STILL LATER: At the moment, there’s a very low signal-to-noise ration in this debate : everyone has opinions but nobody knows much, and it’d be nice to find some way of extracting some nuggets of hard, reliable knowledge on which we could all agree. An experiment in which major news sources turned off their online presence for a week or two might be useful in that context. And it might enable us to move on from the current yah-boo phase. It would enable us to assess, for example, the extent to which the blogosphere is really parasitic on the traditional news media. My view (for what it’s worth) is that the relationship is certainly symbiotic, but that the blogosphere is more free-standing than print journalists tend to assume. The experiment would shed some light on that.

Will Google be a benign foster-parent? Don’t bet on it

When you think about the way the academic world allowed itself to be hooked by the scientific periodical racketeers, it makes sense to be wary of any commercial outfit that looks like acquiring a monopoly of a valuable resource. The obvious candidate du jour is Google, which is busily scanning all those orphan works (i.e. works whose copyright owners cannot be found) in libraries in order to make them available to a grateful (academic) world. Some people are (rightly) suspicious and are going to challenge the legal settlement which Google negotiated with publishers in the US. At the JISC ‘Libraries of the Future’ event in Oxford last Thursday, Robert Darnton of Harvard (pictures above) said some perceptive things about the potential threats ahead. So it was interesting to see this piece in this morning’s NYT.

These critics say the settlement, which is subject to court approval, will give Google virtually exclusive rights to publish the books online and to profit from them. Some academics and public interest groups plan to file legal briefs objecting to this and other parts of the settlement in coming weeks, before a review by a federal judge in June.
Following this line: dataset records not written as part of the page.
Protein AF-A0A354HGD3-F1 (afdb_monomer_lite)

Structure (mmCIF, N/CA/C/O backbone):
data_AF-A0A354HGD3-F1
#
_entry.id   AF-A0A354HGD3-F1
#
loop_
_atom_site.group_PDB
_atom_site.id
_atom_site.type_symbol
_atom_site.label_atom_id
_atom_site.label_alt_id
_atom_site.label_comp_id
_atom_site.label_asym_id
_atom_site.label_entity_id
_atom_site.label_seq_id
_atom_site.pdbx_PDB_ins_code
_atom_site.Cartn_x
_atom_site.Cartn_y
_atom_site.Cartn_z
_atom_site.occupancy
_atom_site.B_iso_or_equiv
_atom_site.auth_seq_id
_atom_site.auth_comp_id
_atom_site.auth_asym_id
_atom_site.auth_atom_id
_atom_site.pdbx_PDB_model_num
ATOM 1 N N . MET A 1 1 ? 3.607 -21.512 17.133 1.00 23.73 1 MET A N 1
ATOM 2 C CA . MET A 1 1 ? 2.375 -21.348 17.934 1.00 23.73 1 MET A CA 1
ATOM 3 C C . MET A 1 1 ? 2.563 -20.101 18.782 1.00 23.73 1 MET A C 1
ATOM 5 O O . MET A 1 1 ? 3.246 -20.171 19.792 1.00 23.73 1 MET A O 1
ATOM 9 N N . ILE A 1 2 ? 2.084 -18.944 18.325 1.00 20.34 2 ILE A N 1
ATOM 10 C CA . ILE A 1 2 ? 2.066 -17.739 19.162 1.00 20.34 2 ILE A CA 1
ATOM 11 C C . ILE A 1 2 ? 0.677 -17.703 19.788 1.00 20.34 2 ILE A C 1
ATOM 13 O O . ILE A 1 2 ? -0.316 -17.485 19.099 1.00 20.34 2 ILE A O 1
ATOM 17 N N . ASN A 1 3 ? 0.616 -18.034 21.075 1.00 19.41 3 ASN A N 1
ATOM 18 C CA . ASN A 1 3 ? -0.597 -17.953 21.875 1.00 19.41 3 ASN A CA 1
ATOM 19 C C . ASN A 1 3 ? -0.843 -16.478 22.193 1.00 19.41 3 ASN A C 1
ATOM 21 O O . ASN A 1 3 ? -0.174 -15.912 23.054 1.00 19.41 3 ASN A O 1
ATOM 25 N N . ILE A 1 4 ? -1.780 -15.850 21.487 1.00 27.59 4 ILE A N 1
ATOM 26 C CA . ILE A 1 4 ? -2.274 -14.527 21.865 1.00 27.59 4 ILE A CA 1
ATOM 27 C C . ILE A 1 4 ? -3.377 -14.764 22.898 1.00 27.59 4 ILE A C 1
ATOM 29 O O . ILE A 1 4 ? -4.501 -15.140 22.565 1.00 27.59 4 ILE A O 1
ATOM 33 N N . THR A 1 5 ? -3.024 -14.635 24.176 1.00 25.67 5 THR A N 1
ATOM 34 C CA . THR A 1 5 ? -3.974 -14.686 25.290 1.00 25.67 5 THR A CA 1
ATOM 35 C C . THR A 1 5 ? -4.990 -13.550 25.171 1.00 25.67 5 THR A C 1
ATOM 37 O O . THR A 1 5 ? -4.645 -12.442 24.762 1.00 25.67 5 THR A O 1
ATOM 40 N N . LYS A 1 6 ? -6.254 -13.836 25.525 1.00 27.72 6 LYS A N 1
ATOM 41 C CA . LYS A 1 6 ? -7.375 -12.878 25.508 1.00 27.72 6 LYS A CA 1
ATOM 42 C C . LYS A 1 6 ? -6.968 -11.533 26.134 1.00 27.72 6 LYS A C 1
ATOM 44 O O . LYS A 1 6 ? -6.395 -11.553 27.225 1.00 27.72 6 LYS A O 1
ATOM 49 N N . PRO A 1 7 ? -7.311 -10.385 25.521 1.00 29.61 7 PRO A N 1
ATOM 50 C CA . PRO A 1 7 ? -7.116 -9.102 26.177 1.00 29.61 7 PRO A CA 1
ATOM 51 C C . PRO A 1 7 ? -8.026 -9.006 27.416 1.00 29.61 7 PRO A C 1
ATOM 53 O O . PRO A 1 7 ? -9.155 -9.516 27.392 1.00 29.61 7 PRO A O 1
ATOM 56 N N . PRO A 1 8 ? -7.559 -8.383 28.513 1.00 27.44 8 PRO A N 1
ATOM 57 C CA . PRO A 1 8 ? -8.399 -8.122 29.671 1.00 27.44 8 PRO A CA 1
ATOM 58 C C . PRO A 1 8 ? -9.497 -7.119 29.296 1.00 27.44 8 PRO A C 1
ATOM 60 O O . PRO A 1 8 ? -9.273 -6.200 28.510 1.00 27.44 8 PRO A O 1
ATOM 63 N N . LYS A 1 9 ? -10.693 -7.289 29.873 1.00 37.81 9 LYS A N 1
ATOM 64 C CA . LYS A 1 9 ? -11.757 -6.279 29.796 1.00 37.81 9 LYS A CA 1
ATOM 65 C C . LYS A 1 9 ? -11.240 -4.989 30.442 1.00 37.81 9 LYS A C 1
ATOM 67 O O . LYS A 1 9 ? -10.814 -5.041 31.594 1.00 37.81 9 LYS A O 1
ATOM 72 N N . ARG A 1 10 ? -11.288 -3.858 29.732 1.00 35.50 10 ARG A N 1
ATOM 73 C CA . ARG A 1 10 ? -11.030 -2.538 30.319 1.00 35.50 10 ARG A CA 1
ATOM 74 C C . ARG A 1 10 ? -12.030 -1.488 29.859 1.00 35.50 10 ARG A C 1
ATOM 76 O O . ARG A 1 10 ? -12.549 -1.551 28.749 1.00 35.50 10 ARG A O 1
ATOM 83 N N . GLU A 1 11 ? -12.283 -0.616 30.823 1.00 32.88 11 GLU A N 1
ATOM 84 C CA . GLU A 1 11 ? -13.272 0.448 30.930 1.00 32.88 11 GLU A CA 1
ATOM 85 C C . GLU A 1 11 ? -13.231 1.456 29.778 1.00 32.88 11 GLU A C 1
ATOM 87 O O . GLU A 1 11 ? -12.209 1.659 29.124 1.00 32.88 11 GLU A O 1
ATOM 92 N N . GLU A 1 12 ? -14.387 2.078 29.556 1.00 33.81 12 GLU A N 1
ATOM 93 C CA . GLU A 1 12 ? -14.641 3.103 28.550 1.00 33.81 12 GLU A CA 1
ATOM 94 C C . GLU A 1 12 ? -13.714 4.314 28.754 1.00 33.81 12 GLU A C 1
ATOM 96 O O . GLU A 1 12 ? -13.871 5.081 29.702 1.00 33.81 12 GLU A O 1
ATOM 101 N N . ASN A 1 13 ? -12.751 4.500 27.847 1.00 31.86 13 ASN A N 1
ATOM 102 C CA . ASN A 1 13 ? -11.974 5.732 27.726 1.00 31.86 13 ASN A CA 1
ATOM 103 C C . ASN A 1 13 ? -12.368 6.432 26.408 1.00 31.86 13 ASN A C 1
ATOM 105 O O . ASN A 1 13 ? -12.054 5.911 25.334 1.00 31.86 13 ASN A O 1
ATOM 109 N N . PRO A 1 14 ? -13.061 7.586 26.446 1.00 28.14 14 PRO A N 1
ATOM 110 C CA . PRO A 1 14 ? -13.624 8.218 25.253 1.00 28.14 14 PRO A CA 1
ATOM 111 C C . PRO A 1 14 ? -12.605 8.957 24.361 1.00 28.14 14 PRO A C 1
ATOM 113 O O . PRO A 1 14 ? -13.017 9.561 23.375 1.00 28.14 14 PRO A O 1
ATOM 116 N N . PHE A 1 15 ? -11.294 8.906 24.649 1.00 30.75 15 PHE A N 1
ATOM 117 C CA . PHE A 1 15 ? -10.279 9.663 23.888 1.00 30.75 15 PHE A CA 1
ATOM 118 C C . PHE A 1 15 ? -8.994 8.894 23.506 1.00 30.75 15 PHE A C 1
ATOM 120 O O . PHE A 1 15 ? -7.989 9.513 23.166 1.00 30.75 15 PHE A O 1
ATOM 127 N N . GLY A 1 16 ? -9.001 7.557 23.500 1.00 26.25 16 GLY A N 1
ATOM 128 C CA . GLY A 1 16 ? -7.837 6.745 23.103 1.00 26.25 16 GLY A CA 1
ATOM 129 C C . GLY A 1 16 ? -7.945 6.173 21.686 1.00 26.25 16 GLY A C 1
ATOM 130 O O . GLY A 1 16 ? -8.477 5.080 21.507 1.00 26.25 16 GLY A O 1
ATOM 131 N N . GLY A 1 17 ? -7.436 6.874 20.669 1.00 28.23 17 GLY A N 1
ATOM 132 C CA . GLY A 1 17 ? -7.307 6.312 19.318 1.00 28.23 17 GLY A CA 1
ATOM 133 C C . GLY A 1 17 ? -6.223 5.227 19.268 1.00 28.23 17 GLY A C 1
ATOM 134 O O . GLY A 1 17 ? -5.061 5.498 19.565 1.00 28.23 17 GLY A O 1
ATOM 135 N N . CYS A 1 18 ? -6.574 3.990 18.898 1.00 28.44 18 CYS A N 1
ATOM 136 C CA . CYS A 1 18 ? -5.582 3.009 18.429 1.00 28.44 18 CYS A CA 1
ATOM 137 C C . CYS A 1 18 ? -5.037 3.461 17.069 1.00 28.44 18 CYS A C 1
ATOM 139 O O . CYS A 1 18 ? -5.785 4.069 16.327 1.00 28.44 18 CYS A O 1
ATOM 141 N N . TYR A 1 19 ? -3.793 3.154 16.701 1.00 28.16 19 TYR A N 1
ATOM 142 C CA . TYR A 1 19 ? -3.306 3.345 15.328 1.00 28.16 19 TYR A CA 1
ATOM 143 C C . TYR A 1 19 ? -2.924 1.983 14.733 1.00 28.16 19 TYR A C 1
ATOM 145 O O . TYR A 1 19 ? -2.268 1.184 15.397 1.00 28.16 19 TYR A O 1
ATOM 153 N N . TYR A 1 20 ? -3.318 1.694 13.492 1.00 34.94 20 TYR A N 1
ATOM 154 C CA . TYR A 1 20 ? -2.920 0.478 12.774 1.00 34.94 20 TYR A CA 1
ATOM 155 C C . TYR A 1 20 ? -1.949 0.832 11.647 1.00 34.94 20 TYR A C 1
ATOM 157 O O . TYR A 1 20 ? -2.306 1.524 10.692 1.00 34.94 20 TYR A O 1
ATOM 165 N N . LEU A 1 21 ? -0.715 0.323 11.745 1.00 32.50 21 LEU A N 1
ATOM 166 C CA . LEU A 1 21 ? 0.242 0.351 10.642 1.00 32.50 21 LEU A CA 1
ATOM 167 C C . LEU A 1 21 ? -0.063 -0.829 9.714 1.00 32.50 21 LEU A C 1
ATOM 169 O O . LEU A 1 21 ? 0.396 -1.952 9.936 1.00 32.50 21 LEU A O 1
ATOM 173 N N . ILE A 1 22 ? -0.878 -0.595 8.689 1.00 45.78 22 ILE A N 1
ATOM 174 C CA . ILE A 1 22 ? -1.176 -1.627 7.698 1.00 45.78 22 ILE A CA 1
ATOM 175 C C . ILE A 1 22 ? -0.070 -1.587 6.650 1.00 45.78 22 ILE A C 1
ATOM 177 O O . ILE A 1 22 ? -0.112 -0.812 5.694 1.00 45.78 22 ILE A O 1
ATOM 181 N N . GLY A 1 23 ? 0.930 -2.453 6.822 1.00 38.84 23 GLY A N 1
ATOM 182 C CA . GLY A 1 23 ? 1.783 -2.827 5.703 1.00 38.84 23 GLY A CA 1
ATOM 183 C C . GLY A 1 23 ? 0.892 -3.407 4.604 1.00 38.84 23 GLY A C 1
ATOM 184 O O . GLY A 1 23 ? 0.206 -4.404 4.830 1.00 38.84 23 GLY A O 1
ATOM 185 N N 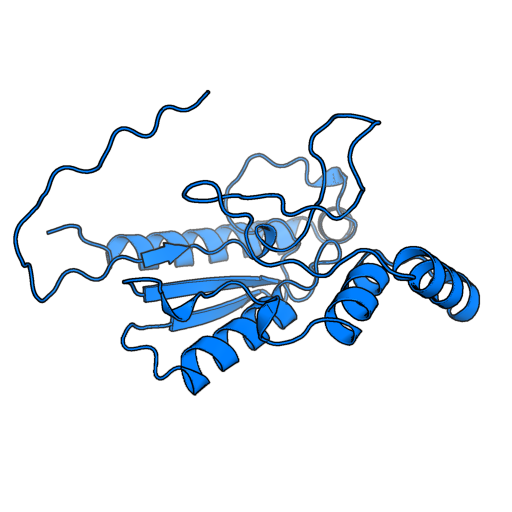. CYS A 1 24 ? 0.897 -2.803 3.413 1.00 39.72 24 CYS A N 1
ATOM 186 C CA . CYS A 1 24 ? 0.109 -3.285 2.268 1.00 39.72 24 CYS A CA 1
ATOM 187 C C . CYS A 1 24 ? 0.486 -4.722 1.840 1.00 39.72 24 CYS A C 1
ATOM 189 O O . CYS A 1 24 ? -0.223 -5.330 1.044 1.00 39.72 24 CYS A O 1
ATOM 191 N N . ASN A 1 25 ? 1.539 -5.291 2.437 1.00 36.31 25 ASN A N 1
ATOM 192 C CA . ASN A 1 25 ? 1.966 -6.686 2.324 1.00 36.31 25 ASN A CA 1
ATOM 193 C C . ASN A 1 25 ? 0.976 -7.701 2.923 1.00 36.31 25 ASN A C 1
ATOM 195 O O . ASN A 1 25 ? 1.095 -8.890 2.641 1.00 36.31 25 ASN A O 1
ATOM 199 N N . PHE A 1 26 ? -0.003 -7.276 3.734 1.00 31.28 26 PHE A N 1
ATOM 200 C CA . PHE A 1 26 ? -1.059 -8.177 4.227 1.00 31.28 26 PHE A CA 1
ATOM 201 C C . PHE A 1 26 ? -2.062 -8.588 3.146 1.00 31.28 26 PHE A C 1
ATOM 203 O O . PHE A 1 26 ? -2.811 -9.550 3.327 1.00 31.28 26 PHE A O 1
ATOM 210 N N . PHE A 1 27 ? -2.053 -7.898 2.008 1.00 39.50 27 PHE A N 1
ATOM 211 C CA . PHE A 1 27 ? -2.851 -8.270 0.860 1.00 39.50 27 PHE A CA 1
ATOM 212 C C . PHE A 1 27 ? -2.017 -9.155 -0.061 1.00 39.50 27 PHE A C 1
ATOM 214 O O . PHE A 1 27 ? -1.253 -8.666 -0.886 1.00 39.50 27 PHE A O 1
ATOM 221 N N . ILE A 1 28 ? -2.287 -10.461 0.031 1.00 41.56 28 ILE A N 1
ATOM 222 C CA . ILE A 1 28 ? -2.150 -11.410 -1.083 1.00 41.56 28 ILE A CA 1
ATOM 223 C C . ILE A 1 28 ? -0.739 -12.021 -1.229 1.00 41.56 28 ILE A C 1
ATOM 225 O O . ILE A 1 28 ? 0.044 -11.646 -2.098 1.00 41.56 28 ILE A O 1
ATOM 229 N N . GLN A 1 29 ? -0.439 -13.064 -0.445 1.00 33.94 29 GLN A N 1
ATOM 230 C CA . GLN A 1 29 ? 0.542 -14.086 -0.843 1.00 33.94 29 GLN A CA 1
ATOM 231 C C . GLN A 1 29 ? 0.243 -15.476 -0.251 1.00 33.94 29 GLN A C 1
ATOM 233 O O . GLN A 1 29 ? 0.661 -15.839 0.841 1.00 33.94 29 GLN A O 1
ATOM 238 N N . ALA A 1 30 ? -0.460 -16.316 -1.008 1.00 36.44 30 ALA A N 1
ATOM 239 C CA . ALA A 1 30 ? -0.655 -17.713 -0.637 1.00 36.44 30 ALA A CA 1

While most orphan books are obscure, in aggregate they are a valuable, broad swath of 20th-century literature and scholarship.

Determining which books are orphans is difficult, but specialists say orphan works could make up the bulk of the collections of some major libraries.

Critics say that without the orphan books, no competitor will ever be able to compile the comprehensive online library Google aims to create, giving the company more control than ever over the realm of digital information. And without competition, they say, Google will be able to charge universities and others high prices for access to its database.

The settlement, “takes the vast bulk of books that are in research libraries and makes them into a single database that is the property of Google,” said Robert Darnton, head of the Harvard University library system. “Google will be a monopoly.”

Yep. I’ve always thought that Google will be Microsoft’s successor as the great anti-trust test for the Obama Administration. I hope the DoJ is tooling up for it.